When she was 28, Lee signed up for an evening class in writing at New York University. It didn't go well.
"The instructor didn't want to be an instructor," Lee said. "She was brutal and critical. I was not the only one with that experience — it was pretty much the whole class."
Years later, something spurred Lee to try writing again. A good friend of hers had cancer, and Lee took time off from work to take care of her. The friend died in her mid-30s, right before Lee herself turned 40. This made Lee consider taking a chance on what she really wanted.
"I thought, 'Now what do I do?' Lee said. "I had a very deep sense of understanding my own mortality and grief for her not being able to do the things she would have wanted to do. It was like, life is short."
Finding a Community — and an Audience
Her experience at The New School was almost the opposite of the class at NYU. The teacher, John Aiello, is a wonderful writer, Lee says, as well as a supportive and encouraging instructor. In her MFA program, she met a group of people who are now her core readers.
Lee had been writing short stories, and gave one, "The Eternals," to one of those readers who suggested she make it a novel. That became the first chapter of "Upcountry."
For the next several years, Lee worked on the novel. While trying to get it published, she started writing another book (something she says she highly recommends). One of the places her agent sent it was to Unnamed Press, and after some tense waiting, they were notified that Unnamed Press would publish "Upcountry." Lee says she was ecstatic.
The press accepts about 15 books a year out of the hundreds and hundreds it receives. Lee's novel fit with what they're looking for, said the book's editor Chris Heiser, who calls the experience of working with Lee "fantastic."
"We felt like 'Upcountry' was a really timely story addressing multiple issues around notions of home and safety and interpersonal relationships between women of different classes," Heiser said. "Then there's the notion of how we mediate our privacy in a world where there's so little privacy. It's so pressing and, and I love that Chin-Sun is doing that with three memorable characters." Poets & Writers magazine named Lee as one of its "Five over Fifty," and she and the others wrote essays for the magazine about their road to getting published.
India Lena González, Poets & Writers' features editor, says it's never too late to be a writer and that the stories can inspire others.

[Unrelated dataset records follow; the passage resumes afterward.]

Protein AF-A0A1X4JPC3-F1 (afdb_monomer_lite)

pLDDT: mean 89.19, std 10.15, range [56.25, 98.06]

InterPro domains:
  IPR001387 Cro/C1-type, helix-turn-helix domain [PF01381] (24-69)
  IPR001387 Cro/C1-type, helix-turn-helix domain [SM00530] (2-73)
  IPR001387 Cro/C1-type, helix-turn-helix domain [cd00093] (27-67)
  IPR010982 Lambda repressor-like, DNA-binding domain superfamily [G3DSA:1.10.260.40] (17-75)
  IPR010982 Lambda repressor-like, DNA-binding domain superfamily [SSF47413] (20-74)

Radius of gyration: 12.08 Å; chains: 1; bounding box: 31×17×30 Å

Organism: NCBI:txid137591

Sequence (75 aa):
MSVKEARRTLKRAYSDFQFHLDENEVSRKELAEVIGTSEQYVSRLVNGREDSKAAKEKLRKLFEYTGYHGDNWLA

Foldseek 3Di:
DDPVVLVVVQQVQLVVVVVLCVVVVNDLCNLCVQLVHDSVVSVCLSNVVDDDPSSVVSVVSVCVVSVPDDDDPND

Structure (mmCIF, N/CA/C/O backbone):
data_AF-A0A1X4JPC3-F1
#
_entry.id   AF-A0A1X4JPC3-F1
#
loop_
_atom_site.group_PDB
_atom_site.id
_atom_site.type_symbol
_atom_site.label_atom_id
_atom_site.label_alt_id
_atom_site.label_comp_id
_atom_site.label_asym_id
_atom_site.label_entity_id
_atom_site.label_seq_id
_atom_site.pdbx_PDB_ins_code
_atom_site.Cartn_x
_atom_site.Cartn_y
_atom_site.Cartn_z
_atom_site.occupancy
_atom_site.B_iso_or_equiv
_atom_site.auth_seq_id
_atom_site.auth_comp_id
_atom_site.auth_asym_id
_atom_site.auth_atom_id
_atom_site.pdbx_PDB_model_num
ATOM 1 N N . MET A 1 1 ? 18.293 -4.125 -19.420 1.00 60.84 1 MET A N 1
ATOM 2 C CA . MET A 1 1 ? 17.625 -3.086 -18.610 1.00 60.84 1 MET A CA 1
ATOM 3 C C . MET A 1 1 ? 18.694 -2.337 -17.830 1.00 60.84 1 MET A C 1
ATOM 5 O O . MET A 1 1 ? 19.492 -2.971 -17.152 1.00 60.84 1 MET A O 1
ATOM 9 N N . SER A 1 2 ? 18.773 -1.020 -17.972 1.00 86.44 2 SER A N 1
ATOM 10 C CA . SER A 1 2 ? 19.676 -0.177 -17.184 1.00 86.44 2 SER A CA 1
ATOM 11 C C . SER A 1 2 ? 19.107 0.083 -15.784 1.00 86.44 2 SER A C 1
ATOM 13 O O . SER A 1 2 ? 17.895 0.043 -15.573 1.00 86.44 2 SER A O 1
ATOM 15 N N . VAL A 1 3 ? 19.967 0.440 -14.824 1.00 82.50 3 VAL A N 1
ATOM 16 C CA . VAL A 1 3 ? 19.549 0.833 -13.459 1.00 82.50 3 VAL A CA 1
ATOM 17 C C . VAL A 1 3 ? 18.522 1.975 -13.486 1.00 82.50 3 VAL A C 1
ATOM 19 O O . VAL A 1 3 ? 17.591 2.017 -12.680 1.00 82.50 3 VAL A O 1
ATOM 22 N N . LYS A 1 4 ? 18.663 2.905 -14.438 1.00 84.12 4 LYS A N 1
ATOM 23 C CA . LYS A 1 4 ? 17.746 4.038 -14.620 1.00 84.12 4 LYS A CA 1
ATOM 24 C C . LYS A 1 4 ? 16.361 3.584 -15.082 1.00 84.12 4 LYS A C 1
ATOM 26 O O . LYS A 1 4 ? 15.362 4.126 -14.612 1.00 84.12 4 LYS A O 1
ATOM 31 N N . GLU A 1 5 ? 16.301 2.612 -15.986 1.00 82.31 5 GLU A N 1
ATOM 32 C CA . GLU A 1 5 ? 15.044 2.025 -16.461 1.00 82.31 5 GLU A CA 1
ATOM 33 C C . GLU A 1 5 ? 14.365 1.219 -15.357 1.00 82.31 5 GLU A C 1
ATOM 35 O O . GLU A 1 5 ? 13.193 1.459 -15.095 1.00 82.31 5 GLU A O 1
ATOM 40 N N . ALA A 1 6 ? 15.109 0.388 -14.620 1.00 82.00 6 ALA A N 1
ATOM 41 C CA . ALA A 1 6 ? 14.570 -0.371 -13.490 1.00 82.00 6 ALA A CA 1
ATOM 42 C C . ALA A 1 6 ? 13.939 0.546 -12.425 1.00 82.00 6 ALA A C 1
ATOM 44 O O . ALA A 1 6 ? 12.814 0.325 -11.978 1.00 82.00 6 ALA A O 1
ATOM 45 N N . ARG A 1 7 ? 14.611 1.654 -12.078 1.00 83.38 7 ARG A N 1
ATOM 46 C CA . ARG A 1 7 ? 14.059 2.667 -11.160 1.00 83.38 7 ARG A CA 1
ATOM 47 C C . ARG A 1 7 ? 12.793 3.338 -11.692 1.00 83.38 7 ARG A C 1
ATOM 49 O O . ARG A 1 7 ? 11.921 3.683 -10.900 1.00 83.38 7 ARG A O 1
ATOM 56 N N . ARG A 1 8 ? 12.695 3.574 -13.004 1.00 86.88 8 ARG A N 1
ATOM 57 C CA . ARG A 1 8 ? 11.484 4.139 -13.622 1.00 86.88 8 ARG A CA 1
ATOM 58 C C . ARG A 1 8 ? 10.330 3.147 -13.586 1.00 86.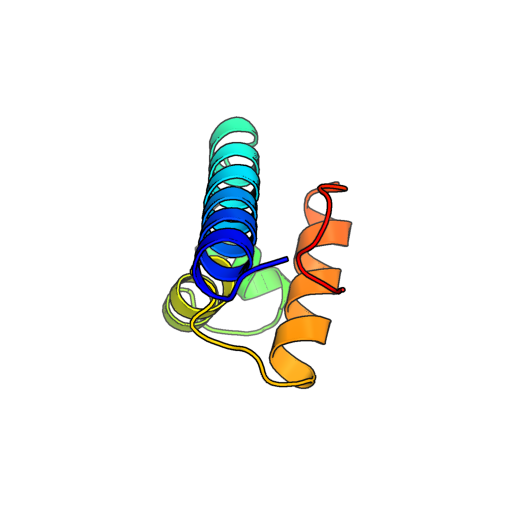88 8 ARG A C 1
ATOM 60 O O . ARG A 1 8 ? 9.227 3.565 -13.260 1.00 86.88 8 ARG A O 1
ATOM 67 N N . THR A 1 9 ? 10.589 1.873 -13.869 1.00 86.44 9 THR A N 1
ATOM 68 C CA . THR A 1 9 ? 9.584 0.807 -13.788 1.00 86.44 9 THR A CA 1
ATOM 69 C C . THR A 1 9 ? 9.017 0.696 -12.376 1.00 86.44 9 THR A C 1
ATOM 71 O O . THR A 1 9 ? 7.806 0.751 -12.214 1.00 86.44 9 THR A O 1
ATOM 74 N N . LEU A 1 10 ? 9.875 0.672 -11.349 1.00 83.75 10 LEU A N 1
ATOM 75 C CA . LEU A 1 10 ? 9.428 0.640 -9.950 1.00 83.75 10 LEU A CA 1
ATOM 76 C C . LEU A 1 10 ? 8.589 1.865 -9.576 1.00 83.75 10 LEU A C 1
ATOM 78 O O . LEU A 1 10 ? 7.532 1.726 -8.974 1.00 83.75 10 LEU A O 1
ATOM 82 N N . LYS A 1 11 ? 9.031 3.069 -9.967 1.00 85.88 11 LYS A N 1
ATOM 83 C CA . LYS A 1 11 ? 8.268 4.300 -9.715 1.00 85.88 11 LYS A CA 1
ATOM 84 C C . LYS A 1 11 ? 6.887 4.283 -10.359 1.00 85.88 11 LYS A C 1
ATOM 86 O O . LYS A 1 11 ? 5.948 4.734 -9.720 1.00 85.88 11 LYS A O 1
ATOM 91 N N . ARG A 1 12 ? 6.774 3.780 -11.591 1.00 88.31 12 ARG A N 1
ATOM 92 C CA . ARG A 1 12 ? 5.477 3.625 -12.262 1.00 88.31 12 ARG A CA 1
ATOM 93 C C . ARG A 1 12 ? 4.589 2.657 -11.497 1.00 88.31 12 ARG A C 1
ATOM 95 O O . ARG A 1 12 ? 3.515 3.062 -11.096 1.00 88.31 12 ARG A O 1
ATOM 102 N N . ALA A 1 13 ? 5.104 1.482 -11.142 1.00 87.00 13 ALA A N 1
ATOM 103 C CA . ALA A 1 13 ? 4.345 0.511 -10.360 1.00 87.00 13 ALA A CA 1
ATOM 104 C C . ALA A 1 13 ? 3.861 1.070 -9.003 1.00 87.00 13 ALA A C 1
ATOM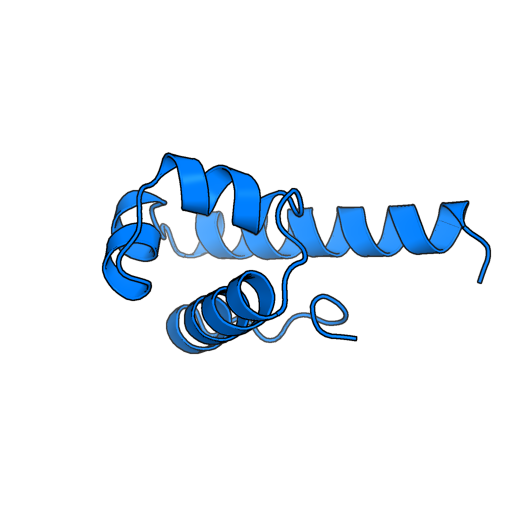 106 O O . ALA A 1 13 ? 2.748 0.770 -8.582 1.00 87.00 13 ALA A O 1
ATOM 107 N N . TYR A 1 14 ? 4.660 1.917 -8.328 1.00 88.50 14 TYR A N 1
ATOM 108 C CA . TYR A 1 14 ? 4.216 2.639 -7.123 1.00 88.50 14 TYR A CA 1
ATOM 109 C C . TYR A 1 14 ? 3.035 3.575 -7.414 1.00 88.50 14 TYR A C 1
ATOM 111 O O . TYR A 1 14 ? 2.057 3.576 -6.672 1.00 88.50 14 TYR A O 1
ATOM 119 N N . SER A 1 15 ? 3.130 4.374 -8.478 1.00 90.31 15 SER A N 1
ATOM 120 C CA . SER A 1 15 ? 2.073 5.304 -8.883 1.00 90.31 15 SER A CA 1
ATOM 121 C C . SER A 1 15 ? 0.802 4.592 -9.341 1.00 90.31 15 SER A C 1
ATOM 123 O O . SER A 1 15 ? -0.278 5.022 -8.961 1.00 90.31 15 SER A O 1
ATOM 125 N N . ASP A 1 16 ? 0.927 3.500 -10.092 1.00 91.50 16 ASP A N 1
ATOM 126 C CA . ASP A 1 16 ? -0.206 2.737 -10.619 1.00 91.50 16 ASP A CA 1
ATOM 127 C C . ASP A 1 16 ? -1.035 2.133 -9.478 1.00 91.50 16 ASP A C 1
ATOM 129 O O . ASP A 1 16 ? -2.260 2.231 -9.477 1.00 91.50 16 ASP A O 1
ATOM 133 N N . PHE A 1 17 ? -0.377 1.594 -8.444 1.00 92.19 17 PHE A N 1
ATOM 134 C CA . PHE A 1 17 ? -1.096 1.093 -7.275 1.00 92.19 17 PHE A CA 1
ATOM 135 C C . PHE A 1 17 ? -1.743 2.215 -6.457 1.00 92.19 17 PHE A C 1
ATOM 137 O O . PHE A 1 17 ? -2.861 2.055 -5.985 1.00 92.19 17 PHE A O 1
ATOM 144 N N . GLN A 1 18 ? -1.077 3.363 -6.293 1.00 92.31 18 GLN A N 1
ATOM 145 C CA . GLN A 1 18 ? -1.678 4.510 -5.599 1.00 92.31 18 GLN A CA 1
ATOM 146 C C . GLN A 1 18 ? -2.914 5.031 -6.332 1.00 92.31 18 GLN A C 1
ATOM 148 O O . GLN A 1 18 ? -3.931 5.276 -5.696 1.00 92.31 18 GLN A O 1
ATOM 153 N N . PHE A 1 19 ? -2.845 5.119 -7.658 1.00 93.56 19 PHE A N 1
ATOM 154 C CA . PHE A 1 19 ? -3.977 5.505 -8.488 1.00 93.56 19 PHE A CA 1
ATOM 155 C C . PHE A 1 19 ? -5.144 4.519 -8.356 1.00 93.56 19 PHE A C 1
ATOM 157 O O . PHE A 1 19 ? -6.272 4.947 -8.148 1.00 93.56 19 PHE A O 1
ATOM 164 N N . HIS A 1 20 ? -4.870 3.209 -8.369 1.00 93.88 20 HIS A N 1
ATOM 165 C CA . HIS A 1 20 ? -5.888 2.183 -8.118 1.00 93.88 20 HIS A CA 1
ATOM 166 C C . HIS A 1 20 ? -6.567 2.353 -6.754 1.00 93.88 20 HIS A C 1
ATOM 168 O O . HIS A 1 20 ? -7.785 2.237 -6.654 1.00 93.88 20 HIS A O 1
ATOM 174 N N . LEU A 1 21 ? -5.800 2.635 -5.696 1.00 94.69 21 LEU A N 1
ATOM 175 C CA . LEU A 1 21 ? -6.367 2.886 -4.367 1.00 94.69 21 LEU A CA 1
ATOM 176 C C . LEU A 1 21 ? -7.283 4.115 -4.367 1.00 94.69 21 LEU A C 1
ATOM 178 O O . LEU A 1 21 ? -8.373 4.050 -3.805 1.00 94.69 21 LEU A O 1
ATOM 182 N N . ASP A 1 22 ? -6.854 5.198 -5.016 1.00 94.56 22 ASP A N 1
ATOM 183 C CA . ASP A 1 22 ? -7.621 6.440 -5.107 1.00 94.56 22 ASP A CA 1
ATOM 184 C C . ASP A 1 22 ? -8.921 6.247 -5.916 1.00 94.56 22 ASP A C 1
ATOM 186 O O . ASP A 1 22 ? -9.977 6.703 -5.482 1.00 94.56 22 ASP A O 1
ATOM 190 N N . GLU A 1 23 ? -8.884 5.528 -7.047 1.00 95.56 23 GLU A N 1
ATOM 191 C CA . GLU A 1 23 ? -10.073 5.224 -7.868 1.00 95.56 23 GLU A CA 1
ATOM 192 C C . GLU A 1 23 ? -11.112 4.365 -7.136 1.00 95.56 23 GLU A C 1
ATOM 194 O O . GLU A 1 23 ? -12.306 4.483 -7.405 1.00 95.56 23 GLU A O 1
ATOM 199 N N . ASN A 1 24 ? -10.665 3.510 -6.215 1.00 94.44 24 ASN A N 1
ATOM 200 C CA . ASN A 1 24 ? -11.531 2.635 -5.424 1.00 94.44 24 ASN A CA 1
ATOM 201 C C . ASN A 1 24 ? -11.864 3.218 -4.039 1.00 94.44 24 ASN A C 1
ATOM 203 O O . ASN A 1 24 ? -12.423 2.510 -3.205 1.00 94.44 24 ASN A O 1
ATOM 207 N N . GLU A 1 25 ? -11.503 4.481 -3.779 1.00 96.06 25 GLU A N 1
ATOM 208 C CA . GLU A 1 25 ? -11.714 5.179 -2.501 1.00 96.06 25 GLU A CA 1
ATOM 209 C C . GLU A 1 25 ? -11.141 4.429 -1.276 1.00 96.06 25 GLU A C 1
ATOM 211 O O . GLU A 1 25 ? -11.588 4.615 -0.141 1.00 96.06 25 GLU A O 1
ATOM 216 N N . VAL A 1 26 ? -10.112 3.598 -1.484 1.00 96.44 26 VAL A N 1
ATOM 217 C CA . VAL A 1 26 ? -9.511 2.763 -0.437 1.00 96.44 26 VAL A CA 1
ATOM 218 C C . VAL A 1 26 ? -8.575 3.603 0.423 1.00 96.44 26 VAL A C 1
ATOM 220 O O . VAL A 1 26 ? -7.533 4.101 -0.017 1.00 96.44 26 VAL A O 1
ATOM 223 N N . SER A 1 27 ? -8.913 3.731 1.702 1.00 96.75 27 SER A N 1
ATOM 224 C CA . SER A 1 27 ? -8.148 4.573 2.622 1.00 96.75 27 SER A CA 1
ATOM 225 C C . SER A 1 27 ? -6.906 3.866 3.177 1.00 96.75 27 SER A C 1
ATOM 227 O O . SER A 1 27 ? -6.857 2.651 3.361 1.00 96.75 27 SER A O 1
ATOM 229 N N . ARG A 1 28 ? -5.881 4.636 3.567 1.00 96.31 28 ARG A N 1
ATOM 230 C CA . ARG A 1 28 ? -4.699 4.066 4.248 1.00 96.31 28 ARG A CA 1
ATOM 231 C C . ARG A 1 28 ? -5.031 3.429 5.593 1.00 96.31 28 ARG A C 1
ATOM 233 O O . ARG A 1 28 ? -4.332 2.501 5.997 1.00 96.31 28 ARG A O 1
ATOM 240 N N . LYS A 1 29 ? -6.065 3.932 6.270 1.00 97.75 29 LYS A N 1
ATOM 241 C CA . LYS A 1 29 ? -6.575 3.383 7.527 1.00 97.75 29 LYS A CA 1
ATOM 242 C C . LYS A 1 29 ? -7.103 1.967 7.330 1.00 97.75 29 LYS A C 1
ATOM 244 O O . LYS A 1 29 ? -6.665 1.055 8.018 1.00 97.75 29 LYS A O 1
ATOM 249 N N . GLU A 1 30 ? -7.963 1.787 6.339 1.00 97.75 30 GLU A N 1
ATOM 250 C CA . GLU A 1 30 ? -8.508 0.486 5.950 1.00 97.75 30 GLU A CA 1
ATOM 251 C C . GLU A 1 30 ? -7.398 -0.504 5.583 1.00 97.75 30 GLU A C 1
ATOM 253 O O . GLU A 1 30 ? -7.324 -1.598 6.140 1.00 97.75 30 GLU A O 1
ATOM 258 N N . LEU A 1 31 ? -6.442 -0.090 4.743 1.00 97.50 31 LEU A N 1
ATOM 259 C CA . LEU A 1 31 ? -5.284 -0.928 4.420 1.00 97.50 31 LEU A CA 1
ATOM 260 C C . LEU A 1 31 ? -4.496 -1.319 5.676 1.00 97.50 31 LEU A C 1
ATOM 262 O O . LEU A 1 31 ? -4.032 -2.451 5.780 1.00 97.50 31 LEU A O 1
ATOM 266 N N . ALA A 1 32 ? -4.331 -0.400 6.631 1.00 98.06 32 ALA A N 1
ATOM 267 C CA . ALA A 1 32 ? -3.600 -0.659 7.865 1.00 98.06 32 ALA A CA 1
ATOM 268 C C . ALA A 1 32 ? -4.299 -1.713 8.736 1.00 98.06 32 ALA A C 1
ATOM 270 O O . ALA A 1 32 ? -3.620 -2.574 9.300 1.00 98.06 32 ALA A O 1
ATOM 271 N N . GLU A 1 33 ? -5.632 -1.686 8.789 1.00 97.75 33 GLU A N 1
ATOM 272 C CA . GLU A 1 33 ? -6.455 -2.689 9.469 1.00 97.75 33 GLU A CA 1
ATOM 273 C C . GLU A 1 33 ? -6.299 -4.073 8.815 1.00 97.75 33 GLU A C 1
ATOM 275 O O . GLU A 1 33 ? -6.055 -5.054 9.519 1.00 97.75 33 GLU A O 1
ATOM 280 N N . VAL A 1 34 ? -6.303 -4.153 7.477 1.00 97.00 34 VAL A N 1
ATOM 281 C CA . VAL A 1 34 ? -6.151 -5.415 6.719 1.00 97.00 34 VAL A CA 1
ATOM 282 C C . VAL A 1 34 ? -4.834 -6.138 7.024 1.00 97.00 34 VAL A C 1
ATOM 284 O O . VAL A 1 34 ? -4.803 -7.366 7.136 1.00 97.00 34 VAL A O 1
ATOM 287 N N . ILE A 1 35 ? -3.725 -5.405 7.169 1.00 96.50 35 ILE A N 1
ATOM 288 C CA . ILE A 1 35 ? -2.397 -5.999 7.428 1.00 96.50 35 ILE A CA 1
ATOM 289 C C . ILE A 1 35 ? -1.926 -5.856 8.881 1.00 96.50 35 ILE A C 1
ATOM 291 O O . ILE A 1 35 ? -0.768 -6.178 9.169 1.00 96.50 35 ILE A O 1
ATOM 295 N N . GLY A 1 36 ? -2.797 -5.402 9.788 1.00 96.81 36 GLY A N 1
ATOM 296 C CA . GLY A 1 36 ? -2.521 -5.285 11.222 1.00 96.81 36 GLY A CA 1
ATOM 297 C C . GLY A 1 36 ? -1.335 -4.371 11.540 1.00 96.81 36 GLY A C 1
ATOM 298 O O . GLY A 1 36 ? -0.411 -4.768 12.252 1.00 96.81 36 GLY A O 1
ATOM 299 N N . THR A 1 37 ? -1.303 -3.169 10.963 1.00 96.69 37 THR A N 1
ATOM 300 C CA . THR A 1 37 ? -0.190 -2.218 11.113 1.00 96.69 37 THR A CA 1
ATOM 301 C C . THR A 1 37 ? -0.676 -0.771 11.265 1.00 96.69 37 THR A C 1
ATOM 303 O O . THR A 1 37 ? -1.855 -0.535 11.492 1.00 96.69 37 THR A O 1
ATOM 306 N N . SER A 1 38 ? 0.229 0.211 11.188 1.00 97.56 38 SER A N 1
ATOM 307 C CA . SER A 1 38 ? -0.116 1.637 11.220 1.00 97.56 38 SER A CA 1
ATOM 308 C C . SER A 1 38 ? -0.241 2.245 9.820 1.00 97.56 38 SER A C 1
ATOM 310 O O . SER A 1 38 ? 0.461 1.852 8.886 1.00 97.56 38 SER A O 1
ATOM 312 N N . GLU A 1 39 ? -1.052 3.295 9.679 1.00 97.75 39 GLU A N 1
ATOM 313 C CA . GLU A 1 39 ? -1.171 4.070 8.429 1.00 97.75 39 GLU A CA 1
ATOM 314 C C . GLU A 1 39 ? 0.174 4.629 7.940 1.00 97.75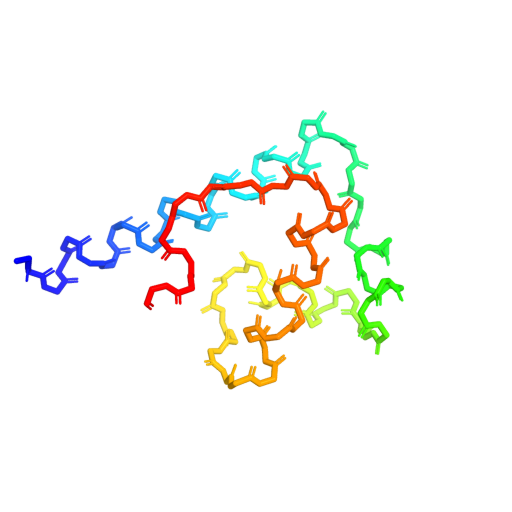 39 GLU A C 1
ATOM 316 O O . GLU A 1 39 ? 0.436 4.743 6.737 1.00 97.75 39 GLU A O 1
ATOM 321 N N . GLN A 1 40 ? 1.071 4.959 8.874 1.00 97.00 40 GLN A N 1
ATOM 322 C CA . GLN A 1 40 ? 2.418 5.414 8.547 1.00 97.00 40 GLN A CA 1
ATOM 323 C C . GLN A 1 40 ? 3.249 4.293 7.913 1.00 97.00 40 GLN A C 1
ATOM 325 O O . GLN A 1 40 ? 3.993 4.544 6.962 1.00 97.00 40 GLN A O 1
ATOM 330 N N . TYR A 1 41 ? 3.124 3.060 8.413 1.00 97.00 41 TYR A N 1
ATOM 331 C CA . TYR A 1 41 ? 3.776 1.904 7.808 1.00 97.00 41 TYR A CA 1
ATOM 332 C C . TYR A 1 41 ? 3.203 1.616 6.418 1.00 97.00 41 TYR A C 1
ATOM 334 O O . TYR A 1 41 ? 3.981 1.477 5.478 1.00 97.00 41 TYR A O 1
ATOM 342 N N . VAL A 1 42 ? 1.873 1.640 6.254 1.00 96.62 42 VAL A N 1
ATOM 343 C CA . VAL A 1 42 ? 1.220 1.541 4.933 1.00 96.62 42 VAL A CA 1
ATOM 344 C C . VAL A 1 42 ? 1.779 2.595 3.982 1.00 96.62 42 VAL A C 1
ATOM 346 O O . VAL A 1 42 ? 2.182 2.270 2.871 1.00 96.62 42 VAL A O 1
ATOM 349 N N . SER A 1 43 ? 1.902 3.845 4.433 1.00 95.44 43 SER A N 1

"Also being a debut author is not synonymous with being a young author, which people often think is the case, right?" González said. "There are so many lists out there for writers under 30 or 40 years of age, and that's celebrated widely. But there aren't a lot of lists celebrating writers who are older than that and celebrating the fact that they found a way to pursue their love of literature."
"Being a debut author is not synonymous with being a young author."
Like Heiser, González says "Upcountry" stood out among the hundreds of manuscripts she gets.
"The writing was so original and so edgy," González said. "I loved the way she dealt with those three very distinct women and how she gave them such deep nuance and such deep internal lives."
Now Lee is working on her next novel and living in New Orleans — she wanted a smallish city where she wouldn't need a car. She thinks there are some good things about having achieved what she wanted later in life, such as being focused and patient. She's also grateful.
"It's a tremendous luxury to do nothing but write," she said. "Whatever I sacrificed to have this time is totally worth it."